Competitive Landscape
Intense competition from both large organized players and small unorganized units due to low gestation periods for new plants.
Competitive Moat
The primary moat is the 40+ years of promoter experience and established customer relationships. However, this moat is narrow due to low capital and technology requirements in the industry, allowing easy entry for new competitors.
Macro Economic Sensitivity
Highly sensitive to industrial production growth in India, particularly in sectors requiring metal and surface treatment.
Consumer Behavior
Industrial customers are increasingly seeking integrated 'material technology' solutions rather than standalone chemical products, prompting the company's recent structural reorganization.
Geopolitical Risks
Exposure to Southeast Asian markets (Malaysia, Thailand) subjects the group to regional regulatory and economic shifts.
Regulatory & Governance
Industry Regulations
Operations are subject to NCLT regulations regarding the 2025 scheme of demerger and amalgamation, and standard chemical manufacturing safety and environmental norms.
Taxation Policy Impact
The group continues with the existing tax structure under the Income Tax Act, 1961. Income tax assets (net) stood at INR 4.57 Cr as of September 2025.
Legal Contingencies
The demerger and amalgamation scheme received NCLT approval in April 2025 and was pending ROC filing as of the latest credit report.
Risk Analysis
Key Uncertainties
The primary uncertainty is the ability to scale the 'continuing' business to offset the 56% revenue loss from demerged operations.

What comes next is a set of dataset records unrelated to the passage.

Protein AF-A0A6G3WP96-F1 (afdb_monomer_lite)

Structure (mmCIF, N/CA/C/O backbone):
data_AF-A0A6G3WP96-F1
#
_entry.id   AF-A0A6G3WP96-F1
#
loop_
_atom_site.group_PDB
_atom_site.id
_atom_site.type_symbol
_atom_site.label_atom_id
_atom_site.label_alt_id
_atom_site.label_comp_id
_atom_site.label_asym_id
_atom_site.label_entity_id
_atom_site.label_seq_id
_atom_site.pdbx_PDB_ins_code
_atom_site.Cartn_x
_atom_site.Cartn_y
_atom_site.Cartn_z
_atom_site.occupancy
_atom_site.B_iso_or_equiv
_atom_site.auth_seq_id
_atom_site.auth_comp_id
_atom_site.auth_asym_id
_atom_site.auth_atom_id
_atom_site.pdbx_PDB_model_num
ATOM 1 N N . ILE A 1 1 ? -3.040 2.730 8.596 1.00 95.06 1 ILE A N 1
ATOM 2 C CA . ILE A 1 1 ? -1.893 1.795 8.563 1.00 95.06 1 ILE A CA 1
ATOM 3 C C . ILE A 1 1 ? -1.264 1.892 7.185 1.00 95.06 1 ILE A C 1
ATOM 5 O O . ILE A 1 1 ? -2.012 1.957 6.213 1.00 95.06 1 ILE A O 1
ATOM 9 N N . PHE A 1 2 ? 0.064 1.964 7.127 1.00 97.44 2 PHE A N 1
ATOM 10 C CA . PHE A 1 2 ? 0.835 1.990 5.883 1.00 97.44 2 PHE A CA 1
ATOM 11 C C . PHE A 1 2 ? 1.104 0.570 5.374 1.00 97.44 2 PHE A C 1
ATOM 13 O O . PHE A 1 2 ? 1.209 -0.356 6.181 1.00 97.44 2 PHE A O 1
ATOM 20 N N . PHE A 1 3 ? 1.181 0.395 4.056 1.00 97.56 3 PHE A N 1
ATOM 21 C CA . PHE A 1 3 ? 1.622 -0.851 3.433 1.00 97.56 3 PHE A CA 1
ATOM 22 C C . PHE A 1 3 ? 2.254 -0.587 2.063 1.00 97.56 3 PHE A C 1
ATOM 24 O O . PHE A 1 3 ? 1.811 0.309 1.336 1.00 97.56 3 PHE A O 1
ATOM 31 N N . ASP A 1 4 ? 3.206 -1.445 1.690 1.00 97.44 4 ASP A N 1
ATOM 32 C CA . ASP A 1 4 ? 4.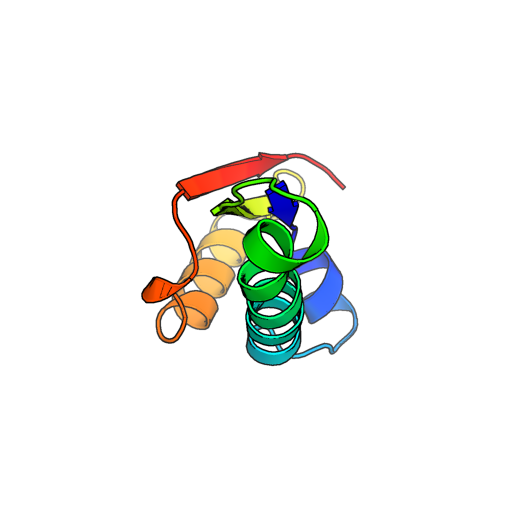086 -1.212 0.542 1.00 97.44 4 ASP A CA 1
ATOM 33 C C . ASP A 1 4 ? 3.824 -2.286 -0.520 1.00 97.44 4 ASP A C 1
ATOM 35 O O . ASP A 1 4 ? 4.503 -3.320 -0.562 1.00 97.44 4 ASP A O 1
ATOM 39 N N . PRO A 1 5 ? 2.820 -2.112 -1.400 1.00 97.19 5 PRO A N 1
ATOM 40 C CA . PRO A 1 5 ? 2.474 -3.118 -2.405 1.00 97.19 5 PRO A CA 1
ATOM 41 C C . PRO A 1 5 ? 3.676 -3.531 -3.264 1.00 97.19 5 PRO A C 1
ATOM 43 O O . PRO A 1 5 ? 3.793 -4.711 -3.593 1.00 97.19 5 PRO A O 1
ATOM 46 N N . GLN A 1 6 ? 4.597 -2.605 -3.565 1.00 97.56 6 GLN A N 1
ATOM 47 C CA . GLN A 1 6 ? 5.811 -2.865 -4.349 1.00 97.56 6 GLN A CA 1
ATOM 48 C C . GLN A 1 6 ? 6.723 -3.922 -3.708 1.00 97.56 6 GLN A C 1
ATOM 50 O O . GLN A 1 6 ? 7.275 -4.763 -4.417 1.00 97.56 6 GLN A O 1
ATOM 55 N N . ALA A 1 7 ? 6.838 -3.951 -2.375 1.00 96.69 7 ALA A N 1
ATOM 56 C CA . ALA A 1 7 ? 7.647 -4.952 -1.682 1.00 96.69 7 ALA A CA 1
ATOM 57 C C . ALA A 1 7 ? 7.077 -6.373 -1.862 1.00 96.69 7 ALA A C 1
ATOM 59 O O . ALA A 1 7 ? 7.817 -7.360 -1.892 1.00 96.69 7 ALA A O 1
ATOM 60 N N . HIS A 1 8 ? 5.757 -6.502 -1.982 1.00 97.19 8 HIS A N 1
ATOM 61 C CA . HIS A 1 8 ? 5.081 -7.787 -2.154 1.00 97.19 8 HIS A CA 1
ATOM 62 C C . HIS A 1 8 ? 5.032 -8.221 -3.623 1.00 97.19 8 HIS A C 1
ATOM 64 O O . HIS A 1 8 ? 5.325 -9.379 -3.932 1.00 97.19 8 HIS A O 1
ATOM 70 N N . THR A 1 9 ? 4.722 -7.300 -4.538 1.00 97.19 9 THR A N 1
ATOM 71 C CA . THR A 1 9 ? 4.658 -7.589 -5.978 1.00 97.19 9 THR A CA 1
ATOM 72 C C . THR A 1 9 ? 6.026 -7.942 -6.550 1.00 97.19 9 THR A C 1
ATOM 74 O O . THR A 1 9 ? 6.110 -8.860 -7.364 1.00 97.19 9 THR A O 1
ATOM 77 N N . ALA A 1 10 ? 7.111 -7.339 -6.047 1.00 95.94 10 ALA A N 1
ATOM 78 C CA . ALA A 1 10 ? 8.484 -7.730 -6.384 1.00 95.94 10 ALA A CA 1
ATOM 79 C C . ALA A 1 10 ? 8.808 -9.194 -6.023 1.00 95.94 10 ALA A C 1
ATOM 81 O O . ALA A 1 10 ? 9.703 -9.798 -6.608 1.00 95.94 10 ALA A O 1
ATOM 82 N N . ARG A 1 11 ? 8.064 -9.786 -5.079 1.00 97.38 11 ARG A N 1
ATOM 83 C CA . ARG A 1 11 ? 8.184 -11.193 -4.659 1.00 97.38 11 ARG A CA 1
ATOM 84 C C . ARG A 1 11 ? 7.130 -12.096 -5.313 1.00 97.38 11 ARG A C 1
ATOM 86 O O . ARG A 1 11 ? 6.953 -13.234 -4.892 1.00 97.38 11 ARG A O 1
ATOM 93 N N . GLY A 1 12 ? 6.415 -11.595 -6.322 1.00 97.62 12 GLY A N 1
ATOM 94 C CA . GLY A 1 12 ? 5.404 -12.343 -7.070 1.00 97.62 12 GLY A CA 1
ATOM 95 C C . GLY A 1 12 ? 4.028 -12.417 -6.403 1.00 97.62 12 GLY A C 1
ATOM 96 O O . GLY A 1 12 ? 3.168 -13.154 -6.881 1.00 97.62 12 GLY A O 1
ATOM 97 N N . VAL A 1 13 ? 3.781 -11.669 -5.322 1.00 98.38 13 VAL A N 1
ATOM 98 C CA . VAL A 1 13 ? 2.455 -11.621 -4.689 1.00 98.38 13 VAL A CA 1
ATOM 99 C C . VAL A 1 13 ? 1.565 -10.628 -5.447 1.00 98.38 13 VAL A C 1
ATOM 101 O O . VAL A 1 13 ? 1.928 -9.455 -5.546 1.00 98.38 13 VAL A O 1
ATOM 104 N N . PRO A 1 14 ? 0.387 -11.034 -5.958 1.00 98.19 14 PRO A N 1
ATOM 105 C CA . PRO A 1 14 ? -0.512 -10.112 -6.644 1.00 98.19 14 PRO A CA 1
ATOM 106 C C . PRO A 1 14 ? -0.960 -8.966 -5.733 1.00 98.19 14 PRO A C 1
ATOM 108 O O . PRO A 1 14 ? -1.315 -9.191 -4.574 1.00 98.19 14 PRO A O 1
ATOM 111 N N . ILE A 1 15 ? -1.024 -7.746 -6.273 1.00 98.12 15 ILE A N 1
ATOM 112 C CA . ILE A 1 15 ? -1.404 -6.551 -5.502 1.00 98.12 15 ILE A CA 1
ATOM 113 C C . ILE A 1 15 ? -2.776 -6.703 -4.824 1.00 98.12 15 ILE A C 1
ATOM 115 O O . ILE A 1 15 ? -2.933 -6.363 -3.653 1.00 98.12 15 ILE A O 1
ATOM 119 N N . GLY A 1 16 ? -3.745 -7.306 -5.523 1.00 98.06 16 GLY A N 1
ATOM 120 C CA . GLY A 1 16 ? -5.081 -7.572 -4.988 1.00 98.06 16 GLY A CA 1
ATOM 121 C C . GLY A 1 16 ? -5.066 -8.516 -3.788 1.00 98.06 16 GLY A C 1
ATOM 122 O O . GLY A 1 16 ? -5.806 -8.300 -2.835 1.00 98.06 16 GLY A O 1
ATOM 123 N N . THR A 1 17 ? -4.174 -9.512 -3.776 1.00 98.44 17 THR A N 1
ATOM 124 C CA . THR A 1 17 ? -4.015 -10.427 -2.635 1.00 98.44 17 THR A CA 1
ATOM 125 C C . THR A 1 17 ? -3.604 -9.670 -1.373 1.00 98.44 17 THR A C 1
ATOM 127 O O . THR A 1 17 ? -4.136 -9.946 -0.298 1.00 98.44 17 THR A O 1
ATOM 130 N N . VAL A 1 18 ? -2.700 -8.693 -1.503 1.00 98.12 18 VAL A N 1
ATOM 131 C CA . VAL A 1 18 ? -2.246 -7.848 -0.388 1.00 98.12 18 VAL A CA 1
ATOM 132 C C . VAL A 1 18 ? -3.380 -6.948 0.097 1.00 98.12 18 VAL A C 1
ATOM 134 O O . VAL A 1 18 ? -3.730 -6.985 1.276 1.00 98.12 18 VAL A O 1
ATOM 137 N N . ILE A 1 19 ? -3.987 -6.176 -0.812 1.00 98.25 19 ILE A N 1
ATOM 138 C CA . ILE A 1 19 ? -4.995 -5.168 -0.458 1.00 98.25 19 ILE A CA 1
ATOM 139 C C . ILE A 1 19 ? -6.246 -5.822 0.138 1.00 98.25 19 ILE A C 1
ATOM 141 O O . ILE A 1 19 ? -6.727 -5.391 1.184 1.00 98.25 19 ILE A O 1
ATOM 145 N N . GLU A 1 20 ? -6.755 -6.893 -0.474 1.00 97.94 20 GLU A N 1
ATOM 146 C CA . GLU A 1 20 ? -7.931 -7.606 0.035 1.00 97.94 20 GLU A CA 1
ATOM 147 C C . GLU A 1 20 ? -7.632 -8.343 1.345 1.00 97.94 20 GLU A C 1
ATOM 149 O O . GLU A 1 20 ? -8.483 -8.411 2.232 1.00 97.94 20 GLU A O 1
ATOM 154 N N . GLY A 1 21 ? -6.424 -8.899 1.490 1.00 97.44 21 GLY A N 1
ATOM 155 C CA . GLY A 1 21 ? -5.991 -9.552 2.724 1.00 97.44 21 GLY A CA 1
ATOM 156 C C . GLY A 1 21 ? -5.976 -8.590 3.909 1.00 97.44 21 GLY A C 1
ATOM 157 O O . GLY A 1 21 ? -6.595 -8.871 4.937 1.00 97.44 21 GLY A O 1
ATOM 158 N N . LEU A 1 22 ? -5.325 -7.437 3.736 1.00 97.62 22 LEU A N 1
ATOM 159 C CA . LEU A 1 22 ? -5.292 -6.374 4.739 1.00 97.62 22 LEU A CA 1
ATOM 160 C C . LEU A 1 22 ? -6.692 -5.802 4.986 1.00 97.62 22 LEU A C 1
ATOM 162 O O . LEU A 1 22 ? -7.109 -5.696 6.136 1.00 97.62 22 LEU A O 1
ATOM 166 N N . GLY A 1 23 ? -7.448 -5.508 3.925 1.00 96.31 23 GLY A N 1
ATOM 167 C CA . GLY A 1 23 ? -8.803 -4.965 4.013 1.00 96.31 23 GLY A CA 1
ATOM 168 C C . GLY A 1 23 ? -9.725 -5.807 4.896 1.00 96.31 23 GLY A C 1
ATOM 169 O O . GLY A 1 23 ? -10.321 -5.279 5.832 1.00 96.31 23 GLY A O 1
ATOM 170 N N . ARG A 1 24 ? -9.766 -7.131 4.688 1.00 95.94 24 ARG A N 1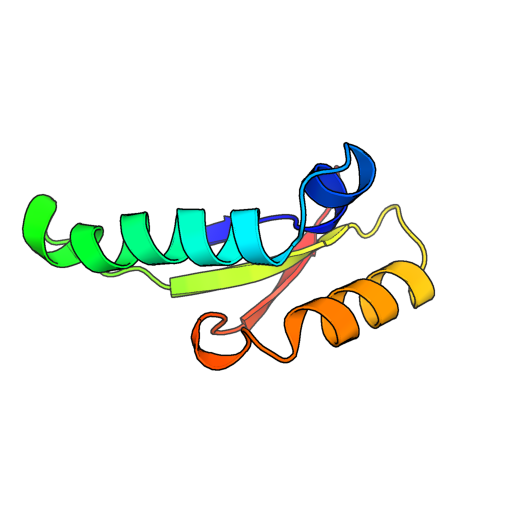
ATOM 171 C CA . ARG A 1 24 ? -10.586 -8.042 5.512 1.00 95.94 24 ARG A CA 1
ATOM 172 C C . ARG A 1 24 ? -10.173 -8.081 6.984 1.00 95.94 24 ARG A C 1
ATOM 174 O O . ARG A 1 24 ? -11.024 -8.273 7.850 1.00 95.94 24 ARG A O 1
ATOM 181 N N . ALA A 1 25 ? -8.878 -7.963 7.280 1.00 95.62 25 ALA A N 1
ATOM 182 C CA . ALA A 1 25 ? -8.402 -7.928 8.662 1.00 95.62 25 ALA A CA 1
ATOM 183 C C . ALA A 1 25 ? -8.834 -6.627 9.358 1.00 95.62 25 ALA A C 1
ATOM 185 O O . ALA A 1 25 ? -9.282 -6.647 10.503 1.00 95.62 25 ALA A O 1
ATOM 186 N N . LEU A 1 26 ? -8.758 -5.508 8.638 1.00 95.00 26 LEU A N 1
ATOM 187 C CA . LEU A 1 26 ? -9.087 -4.179 9.145 1.00 95.00 26 LEU A CA 1
ATOM 188 C C . LEU A 1 26 ? -10.588 -3.943 9.316 1.00 95.00 26 LEU A C 1
ATOM 190 O O . LEU A 1 26 ? -10.991 -3.368 10.324 1.00 95.00 26 LEU A O 1
ATOM 194 N N . GLU A 1 27 ? -11.423 -4.482 8.425 1.00 94.00 27 GLU A N 1
ATOM 195 C CA . GLU A 1 27 ? -12.889 -4.486 8.572 1.00 94.00 27 GLU A CA 1
ATOM 196 C C . GLU A 1 27 ? -13.347 -5.105 9.903 1.00 94.00 27 GLU A C 1
ATOM 198 O O . GLU A 1 27 ? -14.353 -4.692 10.477 1.00 94.00 27 GLU A O 1
ATOM 203 N N . ARG A 1 28 ? -12.596 -6.082 10.423 1.00 96.00 28 ARG A N 1
ATOM 204 C CA . ARG A 1 28 ? -12.896 -6.755 11.696 1.00 96.00 28 ARG A CA 1
ATOM 205 C C . ARG A 1 28 ? -12.295 -6.051 12.911 1.00 96.00 28 ARG A C 1
ATOM 207 O O . ARG A 1 28 ? -12.653 -6.401 14.036 1.00 96.00 28 ARG A O 1
ATOM 214 N N . SER A 1 29 ? -11.389 -5.093 12.709 1.00 96.81 29 SER A N 1
ATOM 215 C CA . SER A 1 29 ? -10.626 -4.457 13.789 1.00 96.81 29 SER A CA 1
ATOM 216 C C . SER A 1 29 ? -11.534 -3.699 14.757 1.00 96.81 29 SER A C 1
ATOM 218 O O . SER A 1 29 ? -11.441 -3.912 15.963 1.00 96.81 29 SER A O 1
ATOM 220 N N . GLU A 1 30 ? -12.491 -2.925 14.239 1.00 94.31 30 GLU A N 1
ATOM 221 C CA . GLU A 1 30 ? -13.446 -2.182 15.069 1.00 94.31 30 GLU A CA 1
ATOM 222 C C . GLU A 1 30 ? -14.282 -3.131 15.938 1.00 94.31 30 GLU A C 1
ATOM 224 O O . GLU A 1 30 ? -14.391 -2.954 17.144 1.00 94.31 30 GLU A O 1
ATOM 229 N N . GLN A 1 31 ? -14.812 -4.203 15.347 1.00 96.38 31 GLN A N 1
ATOM 230 C CA . GLN A 1 31 ? -15.668 -5.156 16.060 1.00 96.38 31 GLN A CA 1
ATOM 231 C C . GLN A 1 31 ? -14.902 -5.981 17.101 1.00 96.38 31 GLN A C 1
ATOM 233 O O . GLN A 1 31 ? -15.444 -6.309 18.151 1.00 96.38 31 GLN A O 1
ATOM 238 N N . THR A 1 32 ? -13.652 -6.342 16.804 1.00 97.50 32 THR A N 1
ATOM 239 C CA . THR A 1 32 ? -12.855 -7.248 17.649 1.00 97.50 32 THR A CA 1
ATOM 240 C C . THR A 1 32 ? -12.087 -6.494 18.732 1.00 97.50 32 THR A C 1
ATOM 242 O O . THR A 1 32 ? -11.854 -7.028 19.815 1.00 97.50 32 THR A O 1
ATOM 245 N N . HIS A 1 33 ? -11.668 -5.263 18.438 1.00 97.00 33 HIS A N 1
ATOM 246 C CA . HIS A 1 33 ? -10.731 -4.505 19.264 1.00 97.00 33 HIS A CA 1
ATOM 247 C C . HIS A 1 33 ? -11.227 -3.101 19.637 1.00 97.00 33 HIS A C 1
ATOM 249 O O . HIS A 1 33 ? -10.583 -2.455 20.458 1.00 97.00 33 HIS A O 1
ATOM 255 N N . GLY A 1 34 ? -12.336 -2.616 19.067 1.00 97.19 34 GLY A N 1
ATOM 256 C CA . GLY A 1 34 ? -12.808 -1.239 19.263 1.00 97.19 34 GLY A CA 1
ATOM 257 C C . GLY A 1 34 ? -11.881 -0.190 18.643 1.00 97.19 34 GLY A C 1
ATOM 258 O O . GLY A 1 34 ? -11.779 0.921 19.159 1.00 97.19 34 GLY A O 1
ATOM 259 N N . VAL A 1 35 ? -11.128 -0.567 17.601 1.00 97.19 35 VAL A N 1
ATOM 260 C CA . VAL A 1 35 ? -10.141 0.301 16.946 1.00 97.19 35 VAL A CA 1
ATOM 261 C C . VAL A 1 35 ? -10.503 0.512 15.483 1.00 97.19 35 VAL A C 1
ATOM 263 O O . VAL A 1 35 ? -10.466 -0.420 14.675 1.00 97.19 35 VAL A O 1
ATOM 266 N N . SER A 1 36 ? -10.764 1.769 15.130 1.00 96.44 36 SER A N 1
ATOM 267 C CA . SER A 1 36 ? -11.026 2.145 13.743 1.00 96.44 36 SER A CA 1
ATOM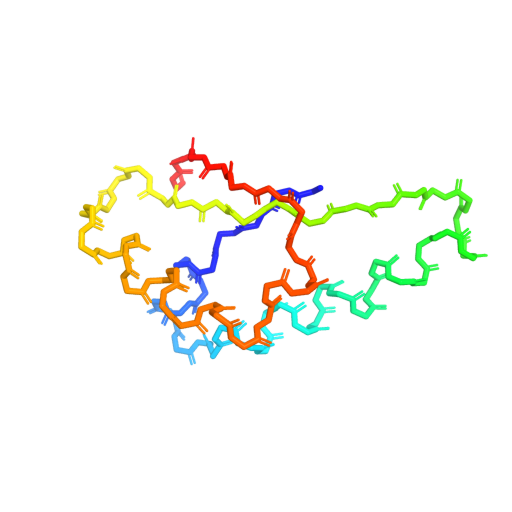 268 C C . SER A 1 36 ? -9.724 2.185 12.952 1.00 96.44 36 SER A C 1
ATOM 270 O O . SER A 1 36 ? -8.666 2.574 13.456 1.00 96.44 36 SER A O 1
ATOM 272 N N . THR A 1 37 ? -9.780 1.758 11.693 1.00 96.81 37 THR A N 1
ATOM 273 C CA . THR A 1 37 ? -8.591 1.645 10.847 1.00 96.81 37 THR A CA 1
ATOM 274 C C . THR A 1 37 ? -8.866 2.141 9.433 1.00 96.81 37 THR A C 1
ATOM 276 O O . THR A 1 37 ? -10.001 2.165 8.964 1.00 96.81 37 THR A O 1
ATOM 279 N N . GLN A 1 38 ? -7.806 2.591 8.765 1.00 96.56 38 GLN A N 1
ATOM 280 C CA . GLN A 1 38 ? -7.804 3.068 7.381 1.00 96.56 38 GLN A CA 1
ATOM 281 C C . GLN A 1 38 ? -6.508 2.594 6.716 1.00 96.56 38 GLN A C 1
ATOM 283 O O . GLN A 1 38 ? -5.472 2.497 7.392 1.00 96.56 38 GLN A O 1
ATOM 288 N N . LEU A 1 39 ? -6.542 2.308 5.414 1.00 97.56 39 LEU A N 1
ATOM 289 C CA . LEU A 1 39 ? -5.361 1.900 4.649 1.00 97.56 39 LEU A CA 1
ATOM 290 C C . LEU A 1 39 ? -4.747 3.087 3.919 1.00 97.56 39 LEU A C 1
ATOM 292 O O . LEU A 1 39 ? -5.440 3.855 3.257 1.00 97.56 39 LEU A O 1
ATOM 296 N N . ILE A 1 40 ? -3.427 3.198 4.018 1.00 98.38 40 ILE A N 1
ATOM 297 C CA . ILE A 1 40 ? -2.630 4.174 3.286 1.00 98.38 40 ILE A CA 1
ATOM 298 C C . ILE A 1 40 ? -1.621 3.385 2.460 1.00 98.38 40 ILE A C 1
ATOM 300 O O . ILE A 1 40 ? -0.795 2.671 3.022 1.00 98.38 40 ILE A O 1
ATOM 304 N 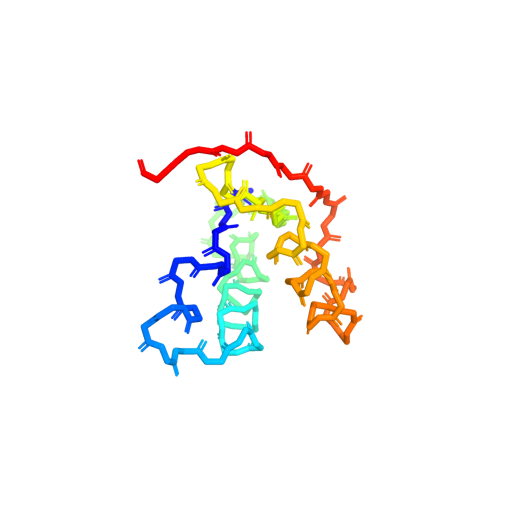N . MET A 1 41 ? -1.731 3.468 1.137 1.00 98.44 41 MET A N 1
ATOM 305 C CA . MET A 1 41 ? -0.828 2.762 0.228 1.00 98.44 41 MET A CA 1
ATOM 306 C C . MET A 1 41 ? 0.435 3.591 0.030 1.00 98.44 41 MET A C 1
ATOM 308 O O . MET A 1 41 ? 0.340 4.743 -0.389 1.00 98.44 41 MET A O 1
ATOM 312 N N . CYS A 1 42 ? 1.601 3.020 0.301 1.00 98.38 42 CYS A N 1
ATOM 313 C CA . CYS A 1 42 ? 2.870 3.708 0.125 1.00 98.38 42 CYS A CA 1
ATOM 314 C C . CYS A 1 42 ? 3.546 3.333 -1.189 1.00 98.38 42 CYS A C 1
ATOM 316 O O . CYS A 1 42 ? 3.500 2.185 -1.636 1.00 98.38 42 CYS A O 1
ATOM 318 N N . PHE A 1 43 ? 4.193 4.318 -1.804 1.00 98.38 43 PHE A N 1
ATOM 319 C CA . PHE A 1 43 ? 5.210 4.053 -2.810 1.00 98.38 43 PHE A CA 1
ATOM 320 C C . PHE A 1 43 ? 6.585 4.003 -2.142 1.00 98.38 43 PHE A C 1
ATOM 322 O O . PHE A 1 43 ? 6.910 4.870 -1.332 1.00 98.38 43 PHE A O 1
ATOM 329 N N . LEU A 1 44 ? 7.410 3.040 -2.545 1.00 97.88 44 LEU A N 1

Operating margins falling below 5% is identified as a key downward rating trigger.
Geographic Concentration Risk
Significant concentration in India, with secondary exposure to Malaysia and Thailand.
Third Party Dependencies
Moderate dependency on raw material suppliers; however, 'easy availability' of materials reduces the risk of single-source failure.
Technology Obsolescence Risk
Low risk due to the nature of specialty chemicals, but the company is implementing an ESOP 2025 plan to retain technical talent.
Credit & Counterparty Risk
Receivables stood at INR 49.60 Cr as of September 2025. The group maintains an ECL (Expected Credit Loss) provision on debtors, which was reduced by INR 0.20 Cr in H1 FY26, indicating stable collection quality.